Content starts

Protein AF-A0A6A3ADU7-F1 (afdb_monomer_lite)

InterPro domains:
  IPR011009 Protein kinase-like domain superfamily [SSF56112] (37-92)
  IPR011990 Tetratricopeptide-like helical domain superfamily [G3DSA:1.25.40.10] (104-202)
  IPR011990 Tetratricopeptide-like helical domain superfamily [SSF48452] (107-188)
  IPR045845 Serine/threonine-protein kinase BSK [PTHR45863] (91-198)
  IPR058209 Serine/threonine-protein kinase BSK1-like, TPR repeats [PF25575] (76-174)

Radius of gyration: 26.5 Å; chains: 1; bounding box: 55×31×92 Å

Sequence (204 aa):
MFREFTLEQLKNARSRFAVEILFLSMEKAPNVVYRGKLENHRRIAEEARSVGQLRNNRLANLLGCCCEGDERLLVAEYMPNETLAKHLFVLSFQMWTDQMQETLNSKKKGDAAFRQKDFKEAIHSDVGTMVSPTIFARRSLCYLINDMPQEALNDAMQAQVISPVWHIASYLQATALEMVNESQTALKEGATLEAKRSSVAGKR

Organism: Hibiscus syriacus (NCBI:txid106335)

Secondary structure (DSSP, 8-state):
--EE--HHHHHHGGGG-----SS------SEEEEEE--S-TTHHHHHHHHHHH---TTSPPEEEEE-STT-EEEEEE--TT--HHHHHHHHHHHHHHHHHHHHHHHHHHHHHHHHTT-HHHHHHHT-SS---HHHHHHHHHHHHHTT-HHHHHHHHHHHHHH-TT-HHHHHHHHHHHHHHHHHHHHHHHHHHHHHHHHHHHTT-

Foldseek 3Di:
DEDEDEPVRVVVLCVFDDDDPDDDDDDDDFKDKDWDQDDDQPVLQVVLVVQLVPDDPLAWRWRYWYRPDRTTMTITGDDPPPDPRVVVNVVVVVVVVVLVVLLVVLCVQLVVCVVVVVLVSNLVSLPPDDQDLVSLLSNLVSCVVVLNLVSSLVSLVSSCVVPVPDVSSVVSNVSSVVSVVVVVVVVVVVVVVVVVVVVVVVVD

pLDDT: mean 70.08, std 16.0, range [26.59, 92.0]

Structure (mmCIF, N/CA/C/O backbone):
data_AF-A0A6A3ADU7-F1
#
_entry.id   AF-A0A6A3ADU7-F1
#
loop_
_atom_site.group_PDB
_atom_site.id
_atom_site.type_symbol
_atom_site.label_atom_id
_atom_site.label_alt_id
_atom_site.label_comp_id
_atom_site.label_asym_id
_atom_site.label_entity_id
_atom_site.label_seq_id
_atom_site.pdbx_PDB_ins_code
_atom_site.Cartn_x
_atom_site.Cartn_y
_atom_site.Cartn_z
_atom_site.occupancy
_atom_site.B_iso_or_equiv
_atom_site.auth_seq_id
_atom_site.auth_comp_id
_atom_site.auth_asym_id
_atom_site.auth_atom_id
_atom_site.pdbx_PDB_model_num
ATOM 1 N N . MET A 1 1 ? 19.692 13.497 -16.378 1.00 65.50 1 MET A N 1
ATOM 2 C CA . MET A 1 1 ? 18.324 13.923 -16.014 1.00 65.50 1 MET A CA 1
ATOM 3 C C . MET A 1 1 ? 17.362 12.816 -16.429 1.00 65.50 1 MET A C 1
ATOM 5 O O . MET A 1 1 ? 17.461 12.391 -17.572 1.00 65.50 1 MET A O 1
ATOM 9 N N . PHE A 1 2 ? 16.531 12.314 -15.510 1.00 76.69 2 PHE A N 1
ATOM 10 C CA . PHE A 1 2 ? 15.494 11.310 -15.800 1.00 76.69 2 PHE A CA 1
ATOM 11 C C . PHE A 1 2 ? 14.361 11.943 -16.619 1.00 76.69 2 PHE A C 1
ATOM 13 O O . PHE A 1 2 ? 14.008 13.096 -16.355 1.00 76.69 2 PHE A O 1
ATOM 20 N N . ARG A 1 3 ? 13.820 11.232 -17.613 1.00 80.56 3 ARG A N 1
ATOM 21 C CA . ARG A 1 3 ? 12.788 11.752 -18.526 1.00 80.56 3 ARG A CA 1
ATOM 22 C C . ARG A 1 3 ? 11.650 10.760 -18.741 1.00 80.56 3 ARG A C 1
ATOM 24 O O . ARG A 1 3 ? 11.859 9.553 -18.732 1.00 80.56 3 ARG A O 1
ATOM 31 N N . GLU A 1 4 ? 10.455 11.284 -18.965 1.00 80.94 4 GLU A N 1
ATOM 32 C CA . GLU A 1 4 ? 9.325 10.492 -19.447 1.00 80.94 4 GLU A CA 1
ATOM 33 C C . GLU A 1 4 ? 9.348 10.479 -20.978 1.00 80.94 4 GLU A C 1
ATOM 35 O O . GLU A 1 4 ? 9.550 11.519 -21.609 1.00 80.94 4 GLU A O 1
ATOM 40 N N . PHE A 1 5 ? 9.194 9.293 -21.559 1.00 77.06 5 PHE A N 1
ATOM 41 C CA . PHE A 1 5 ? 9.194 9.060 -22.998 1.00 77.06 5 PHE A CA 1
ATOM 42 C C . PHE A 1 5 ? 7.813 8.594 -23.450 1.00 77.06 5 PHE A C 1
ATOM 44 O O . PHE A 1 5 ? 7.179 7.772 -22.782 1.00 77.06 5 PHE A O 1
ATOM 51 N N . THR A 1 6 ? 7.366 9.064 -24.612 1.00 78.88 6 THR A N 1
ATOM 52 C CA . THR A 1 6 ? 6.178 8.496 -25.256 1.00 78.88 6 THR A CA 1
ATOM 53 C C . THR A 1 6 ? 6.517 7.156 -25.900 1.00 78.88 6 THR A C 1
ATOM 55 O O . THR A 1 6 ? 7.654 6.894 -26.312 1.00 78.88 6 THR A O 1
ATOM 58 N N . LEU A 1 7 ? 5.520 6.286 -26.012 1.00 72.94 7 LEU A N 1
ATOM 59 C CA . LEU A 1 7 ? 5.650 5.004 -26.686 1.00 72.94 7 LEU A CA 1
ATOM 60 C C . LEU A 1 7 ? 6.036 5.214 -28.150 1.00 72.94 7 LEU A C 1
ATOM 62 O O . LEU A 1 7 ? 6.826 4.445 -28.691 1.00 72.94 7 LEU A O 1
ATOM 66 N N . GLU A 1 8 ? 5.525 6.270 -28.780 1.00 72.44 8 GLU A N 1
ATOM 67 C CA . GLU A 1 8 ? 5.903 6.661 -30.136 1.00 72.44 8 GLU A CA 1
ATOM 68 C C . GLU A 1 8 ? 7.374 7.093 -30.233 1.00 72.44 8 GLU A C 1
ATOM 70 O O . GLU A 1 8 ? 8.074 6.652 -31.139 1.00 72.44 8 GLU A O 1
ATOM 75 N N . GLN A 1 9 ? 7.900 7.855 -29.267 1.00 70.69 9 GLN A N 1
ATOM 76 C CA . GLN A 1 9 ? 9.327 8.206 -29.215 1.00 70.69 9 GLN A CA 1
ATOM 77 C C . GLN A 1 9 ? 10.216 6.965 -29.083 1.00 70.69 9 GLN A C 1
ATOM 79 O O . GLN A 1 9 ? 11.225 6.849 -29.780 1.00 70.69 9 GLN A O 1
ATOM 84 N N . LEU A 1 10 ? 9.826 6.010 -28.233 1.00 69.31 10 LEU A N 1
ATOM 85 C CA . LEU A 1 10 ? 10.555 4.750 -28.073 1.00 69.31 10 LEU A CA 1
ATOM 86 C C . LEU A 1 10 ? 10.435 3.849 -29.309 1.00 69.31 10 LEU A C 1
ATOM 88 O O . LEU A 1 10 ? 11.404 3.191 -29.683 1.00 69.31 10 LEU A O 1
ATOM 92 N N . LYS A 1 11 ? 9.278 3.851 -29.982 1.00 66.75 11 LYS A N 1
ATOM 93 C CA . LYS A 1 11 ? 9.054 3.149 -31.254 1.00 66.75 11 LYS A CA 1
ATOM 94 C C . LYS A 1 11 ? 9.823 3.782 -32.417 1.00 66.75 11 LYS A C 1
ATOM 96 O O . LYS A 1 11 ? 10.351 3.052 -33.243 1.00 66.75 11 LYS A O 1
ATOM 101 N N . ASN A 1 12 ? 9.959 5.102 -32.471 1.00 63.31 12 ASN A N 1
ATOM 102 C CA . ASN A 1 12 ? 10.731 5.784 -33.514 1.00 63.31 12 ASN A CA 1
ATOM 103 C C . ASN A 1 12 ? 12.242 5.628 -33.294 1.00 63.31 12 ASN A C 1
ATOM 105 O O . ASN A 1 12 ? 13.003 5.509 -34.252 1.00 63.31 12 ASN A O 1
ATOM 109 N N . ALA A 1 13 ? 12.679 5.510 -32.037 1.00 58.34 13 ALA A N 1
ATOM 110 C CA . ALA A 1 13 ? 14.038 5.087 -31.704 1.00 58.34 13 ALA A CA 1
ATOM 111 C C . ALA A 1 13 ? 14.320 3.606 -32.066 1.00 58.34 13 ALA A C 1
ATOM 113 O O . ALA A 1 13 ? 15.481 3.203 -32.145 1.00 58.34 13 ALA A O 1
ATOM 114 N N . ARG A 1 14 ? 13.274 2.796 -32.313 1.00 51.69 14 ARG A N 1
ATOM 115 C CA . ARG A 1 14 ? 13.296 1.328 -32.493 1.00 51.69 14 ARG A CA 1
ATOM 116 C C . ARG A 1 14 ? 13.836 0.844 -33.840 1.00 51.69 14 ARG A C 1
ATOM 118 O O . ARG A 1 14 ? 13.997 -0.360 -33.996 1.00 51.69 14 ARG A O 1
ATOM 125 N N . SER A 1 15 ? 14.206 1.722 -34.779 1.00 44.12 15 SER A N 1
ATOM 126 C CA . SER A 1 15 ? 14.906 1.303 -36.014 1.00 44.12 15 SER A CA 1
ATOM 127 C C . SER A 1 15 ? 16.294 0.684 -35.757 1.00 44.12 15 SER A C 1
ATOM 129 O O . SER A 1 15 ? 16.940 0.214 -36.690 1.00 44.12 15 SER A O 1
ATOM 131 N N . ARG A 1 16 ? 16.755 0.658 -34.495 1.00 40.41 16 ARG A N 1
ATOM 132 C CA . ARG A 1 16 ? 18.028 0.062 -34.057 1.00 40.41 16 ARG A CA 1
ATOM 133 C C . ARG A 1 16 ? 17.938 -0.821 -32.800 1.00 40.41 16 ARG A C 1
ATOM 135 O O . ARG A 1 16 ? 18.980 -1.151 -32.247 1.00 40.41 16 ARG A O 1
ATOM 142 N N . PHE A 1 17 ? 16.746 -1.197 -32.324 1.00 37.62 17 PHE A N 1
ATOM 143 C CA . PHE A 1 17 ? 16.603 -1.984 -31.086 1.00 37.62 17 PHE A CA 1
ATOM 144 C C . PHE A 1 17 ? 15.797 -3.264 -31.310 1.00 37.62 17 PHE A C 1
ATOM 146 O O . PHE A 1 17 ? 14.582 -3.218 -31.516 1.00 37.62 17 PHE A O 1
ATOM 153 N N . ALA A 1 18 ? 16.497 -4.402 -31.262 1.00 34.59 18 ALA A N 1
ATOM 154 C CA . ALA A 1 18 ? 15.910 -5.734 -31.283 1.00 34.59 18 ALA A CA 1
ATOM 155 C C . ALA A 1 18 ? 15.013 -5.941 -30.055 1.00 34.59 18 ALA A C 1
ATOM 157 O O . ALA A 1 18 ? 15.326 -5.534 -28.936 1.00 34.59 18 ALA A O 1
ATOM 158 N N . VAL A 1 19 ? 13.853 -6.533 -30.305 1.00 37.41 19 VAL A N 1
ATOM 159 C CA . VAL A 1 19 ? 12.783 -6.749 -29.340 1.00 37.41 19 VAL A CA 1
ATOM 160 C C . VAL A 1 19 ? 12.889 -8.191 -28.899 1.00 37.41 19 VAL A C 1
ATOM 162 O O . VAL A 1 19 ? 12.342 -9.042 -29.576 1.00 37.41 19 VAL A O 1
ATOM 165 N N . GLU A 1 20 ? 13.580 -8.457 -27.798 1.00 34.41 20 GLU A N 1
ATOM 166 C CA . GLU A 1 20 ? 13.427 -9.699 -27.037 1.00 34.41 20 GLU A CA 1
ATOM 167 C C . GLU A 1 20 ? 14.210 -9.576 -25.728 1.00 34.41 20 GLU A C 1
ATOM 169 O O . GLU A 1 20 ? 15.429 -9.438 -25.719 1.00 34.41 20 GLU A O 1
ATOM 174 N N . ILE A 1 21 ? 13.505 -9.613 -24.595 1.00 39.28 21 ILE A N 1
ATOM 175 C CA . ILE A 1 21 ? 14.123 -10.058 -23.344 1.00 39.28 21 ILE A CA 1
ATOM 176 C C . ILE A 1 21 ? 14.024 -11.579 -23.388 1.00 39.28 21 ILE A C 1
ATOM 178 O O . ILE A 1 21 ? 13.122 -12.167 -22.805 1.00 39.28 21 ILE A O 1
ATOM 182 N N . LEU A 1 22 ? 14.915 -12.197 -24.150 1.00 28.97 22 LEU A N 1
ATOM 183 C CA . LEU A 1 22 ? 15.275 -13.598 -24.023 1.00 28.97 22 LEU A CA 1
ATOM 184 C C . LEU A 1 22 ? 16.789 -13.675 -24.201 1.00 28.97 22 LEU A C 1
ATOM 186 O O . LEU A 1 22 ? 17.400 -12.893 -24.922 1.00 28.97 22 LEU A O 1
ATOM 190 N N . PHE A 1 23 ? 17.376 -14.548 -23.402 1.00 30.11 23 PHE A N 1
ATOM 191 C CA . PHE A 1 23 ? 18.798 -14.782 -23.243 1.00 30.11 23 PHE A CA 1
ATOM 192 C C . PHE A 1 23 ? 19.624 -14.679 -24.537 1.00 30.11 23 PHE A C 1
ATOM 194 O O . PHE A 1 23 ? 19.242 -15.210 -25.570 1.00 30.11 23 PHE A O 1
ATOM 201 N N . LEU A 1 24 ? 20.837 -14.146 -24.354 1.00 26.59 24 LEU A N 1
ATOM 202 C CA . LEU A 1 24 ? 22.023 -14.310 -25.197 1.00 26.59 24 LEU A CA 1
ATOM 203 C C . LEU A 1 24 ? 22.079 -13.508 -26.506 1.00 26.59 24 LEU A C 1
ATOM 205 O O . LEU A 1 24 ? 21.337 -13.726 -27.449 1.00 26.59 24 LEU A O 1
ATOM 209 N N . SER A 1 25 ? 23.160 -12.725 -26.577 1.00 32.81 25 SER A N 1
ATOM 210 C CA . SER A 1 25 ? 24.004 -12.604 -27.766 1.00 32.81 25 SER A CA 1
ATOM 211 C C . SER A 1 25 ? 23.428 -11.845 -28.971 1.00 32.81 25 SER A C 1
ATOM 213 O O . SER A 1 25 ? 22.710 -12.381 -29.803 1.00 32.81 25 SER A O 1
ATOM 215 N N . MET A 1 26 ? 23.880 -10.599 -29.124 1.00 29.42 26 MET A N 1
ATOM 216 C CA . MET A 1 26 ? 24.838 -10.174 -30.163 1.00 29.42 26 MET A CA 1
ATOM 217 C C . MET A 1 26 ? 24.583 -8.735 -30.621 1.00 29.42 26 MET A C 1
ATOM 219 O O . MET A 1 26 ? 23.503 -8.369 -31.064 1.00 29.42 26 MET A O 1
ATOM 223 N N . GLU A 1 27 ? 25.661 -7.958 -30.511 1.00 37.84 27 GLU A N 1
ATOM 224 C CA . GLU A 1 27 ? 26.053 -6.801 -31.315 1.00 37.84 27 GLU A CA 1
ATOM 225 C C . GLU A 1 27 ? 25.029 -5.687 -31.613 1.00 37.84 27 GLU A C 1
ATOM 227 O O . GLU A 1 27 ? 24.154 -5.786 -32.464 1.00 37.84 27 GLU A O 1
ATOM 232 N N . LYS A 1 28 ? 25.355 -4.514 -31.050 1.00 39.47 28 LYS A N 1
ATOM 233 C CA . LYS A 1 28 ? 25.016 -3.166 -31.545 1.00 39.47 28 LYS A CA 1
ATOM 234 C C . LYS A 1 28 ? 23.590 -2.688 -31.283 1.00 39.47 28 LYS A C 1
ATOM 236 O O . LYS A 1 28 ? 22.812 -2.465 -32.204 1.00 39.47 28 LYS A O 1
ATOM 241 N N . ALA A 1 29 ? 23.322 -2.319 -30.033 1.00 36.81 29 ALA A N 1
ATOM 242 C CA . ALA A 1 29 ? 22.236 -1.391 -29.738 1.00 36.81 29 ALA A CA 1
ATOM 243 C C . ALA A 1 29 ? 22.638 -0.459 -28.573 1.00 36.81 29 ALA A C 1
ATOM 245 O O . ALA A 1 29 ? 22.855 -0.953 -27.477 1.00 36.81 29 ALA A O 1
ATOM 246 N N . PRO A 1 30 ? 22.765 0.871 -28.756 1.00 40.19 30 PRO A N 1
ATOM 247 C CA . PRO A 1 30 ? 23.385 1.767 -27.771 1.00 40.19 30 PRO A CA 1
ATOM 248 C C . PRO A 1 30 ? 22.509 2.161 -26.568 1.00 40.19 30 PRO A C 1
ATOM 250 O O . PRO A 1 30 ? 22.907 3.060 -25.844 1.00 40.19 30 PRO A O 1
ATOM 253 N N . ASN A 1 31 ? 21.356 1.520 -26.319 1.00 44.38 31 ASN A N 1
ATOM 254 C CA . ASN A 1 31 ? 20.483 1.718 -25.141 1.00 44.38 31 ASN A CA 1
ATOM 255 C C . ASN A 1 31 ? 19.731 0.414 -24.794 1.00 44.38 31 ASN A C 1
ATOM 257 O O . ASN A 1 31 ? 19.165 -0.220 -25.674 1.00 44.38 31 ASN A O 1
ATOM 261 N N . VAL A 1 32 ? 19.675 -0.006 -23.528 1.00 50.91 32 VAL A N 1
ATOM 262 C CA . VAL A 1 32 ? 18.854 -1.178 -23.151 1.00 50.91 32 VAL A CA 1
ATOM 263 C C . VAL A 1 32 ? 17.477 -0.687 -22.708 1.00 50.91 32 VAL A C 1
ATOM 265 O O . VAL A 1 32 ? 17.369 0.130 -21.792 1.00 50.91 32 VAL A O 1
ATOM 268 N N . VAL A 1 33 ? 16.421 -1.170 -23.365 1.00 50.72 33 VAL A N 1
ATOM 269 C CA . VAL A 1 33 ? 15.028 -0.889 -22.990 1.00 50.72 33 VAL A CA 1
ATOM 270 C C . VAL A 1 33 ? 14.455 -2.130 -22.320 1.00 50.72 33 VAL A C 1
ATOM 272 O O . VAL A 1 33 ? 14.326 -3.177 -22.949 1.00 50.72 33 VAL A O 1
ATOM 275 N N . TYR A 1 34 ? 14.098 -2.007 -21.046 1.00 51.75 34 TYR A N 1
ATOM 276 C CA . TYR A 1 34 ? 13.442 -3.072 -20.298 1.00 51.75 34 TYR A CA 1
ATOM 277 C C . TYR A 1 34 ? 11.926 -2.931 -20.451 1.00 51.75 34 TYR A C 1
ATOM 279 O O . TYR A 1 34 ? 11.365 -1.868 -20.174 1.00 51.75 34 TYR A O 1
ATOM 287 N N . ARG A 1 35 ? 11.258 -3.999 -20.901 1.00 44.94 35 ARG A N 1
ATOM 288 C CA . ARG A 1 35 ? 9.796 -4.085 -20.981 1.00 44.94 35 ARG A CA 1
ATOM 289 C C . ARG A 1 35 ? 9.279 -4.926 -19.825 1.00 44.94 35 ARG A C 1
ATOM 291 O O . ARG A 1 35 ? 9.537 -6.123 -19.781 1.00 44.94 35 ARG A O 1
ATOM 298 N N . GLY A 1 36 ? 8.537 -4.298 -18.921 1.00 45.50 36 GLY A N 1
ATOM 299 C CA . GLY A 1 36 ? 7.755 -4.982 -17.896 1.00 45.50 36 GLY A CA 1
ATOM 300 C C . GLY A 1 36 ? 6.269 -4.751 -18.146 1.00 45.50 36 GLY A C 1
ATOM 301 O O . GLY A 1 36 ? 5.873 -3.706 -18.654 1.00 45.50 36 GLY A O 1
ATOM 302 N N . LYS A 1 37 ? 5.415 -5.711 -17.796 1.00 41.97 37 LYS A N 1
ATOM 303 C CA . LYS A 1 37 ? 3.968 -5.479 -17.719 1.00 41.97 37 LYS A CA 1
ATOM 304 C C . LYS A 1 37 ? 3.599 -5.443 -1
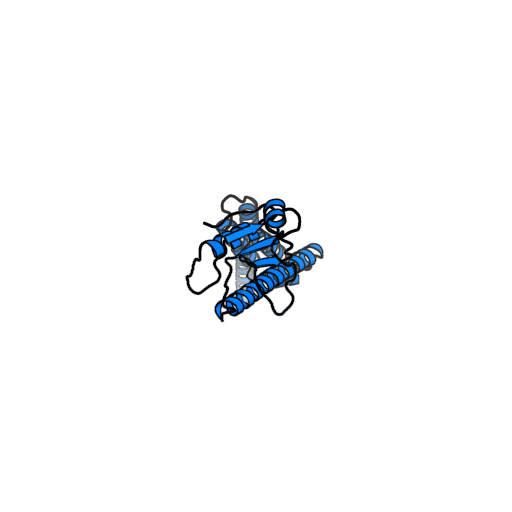6.243 1.00 41.97 37 LYS A C 1
ATOM 306 O O . LYS A 1 37 ? 3.582 -6.485 -15.604 1.00 41.97 37 LYS A O 1
ATOM 311 N N . LEU A 1 38 ? 3.346 -4.251 -15.706 1.00 42.91 38 LEU A N 1
ATOM 312 C CA . LEU A 1 38 ? 2.890 -4.070 -14.326 1.00 42.91 38 LEU A CA 1
ATOM 313 C C . LEU A 1 38 ? 1.530 -3.368 -14.320 1.00 42.91 38 LEU A C 1
ATOM 315
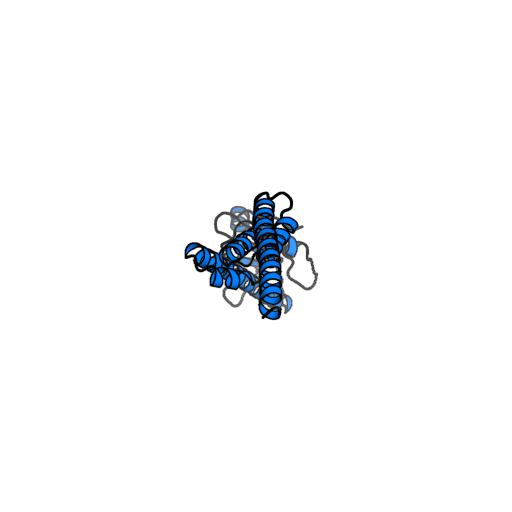 O O . LEU A 1 38 ? 1.311 -2.399 -15.044 1.00 42.91 38 LEU A O 1
ATOM 319 N N . GLU A 1 39 ? 0.614 -3.858 -13.489 1.00 46.19 39 GLU A N 1
ATOM 320 C CA . GLU A 1 39 ? -0.807 -3.483 -13.525 1.00 46.19 39 GLU A CA 1
ATOM 321 C C . GLU A 1 39 ? -1.108 -2.110 -12.883 1.00 46.19 39 GLU A C 1
ATOM 323 O O . GLU A 1 39 ? -2.156 -1.515 -13.143 1.00 46.19 39 GLU A O 1
ATOM 328 N N . ASN A 1 40 ? -0.192 -1.546 -12.084 1.00 50.94 40 ASN A N 1
ATOM 329 C CA . ASN A 1 40 ? -0.439 -0.309 -11.334 1.00 50.94 40 ASN A CA 1
ATOM 330 C C . ASN A 1 40 ? 0.150 0.942 -11.997 1.00 50.94 40 ASN A C 1
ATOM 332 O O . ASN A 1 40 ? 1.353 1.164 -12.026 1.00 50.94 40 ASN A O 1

Content ends

◆ **Problem to solve**: In your answer, include only the lines above starting at the line that holds "ATOM 255 C C" and ending at the line that holds "ATOM 268 N N", copied exactly.

◆ **Answer for this exercise**:
ATOM 255 C C . ASN A 1 31 ? 19.731 0.414 -24.794 1.00 44.38 31 ASN A C 1
ATOM 257 O O . ASN A 1 31 ? 19.165 -0.220 -25.674 1.00 44.38 31 ASN A O 1
ATOM 261 N N . VAL A 1 32 ? 19.675 -0.006 -23.528 1.00 50.91 32 VAL A N 1
ATOM 262 C CA . VAL A 1 32 ? 18.854 -1.178 -23.151 1.00 50.91 32 VAL A CA 1
ATOM 263 C C . VAL A 1 32 ? 17.477 -0.687 -22.708 1.00 50.91 32 VAL A C 1
ATOM 265 O O . VAL A 1 32 ? 17.369 0.130 -21.792 1.00 50.91 32 VAL A O 1
ATOM 268 N N . VAL A 1 33 ? 16.421 -1.170 -23.365 1.00 50.72 33 VAL A N 1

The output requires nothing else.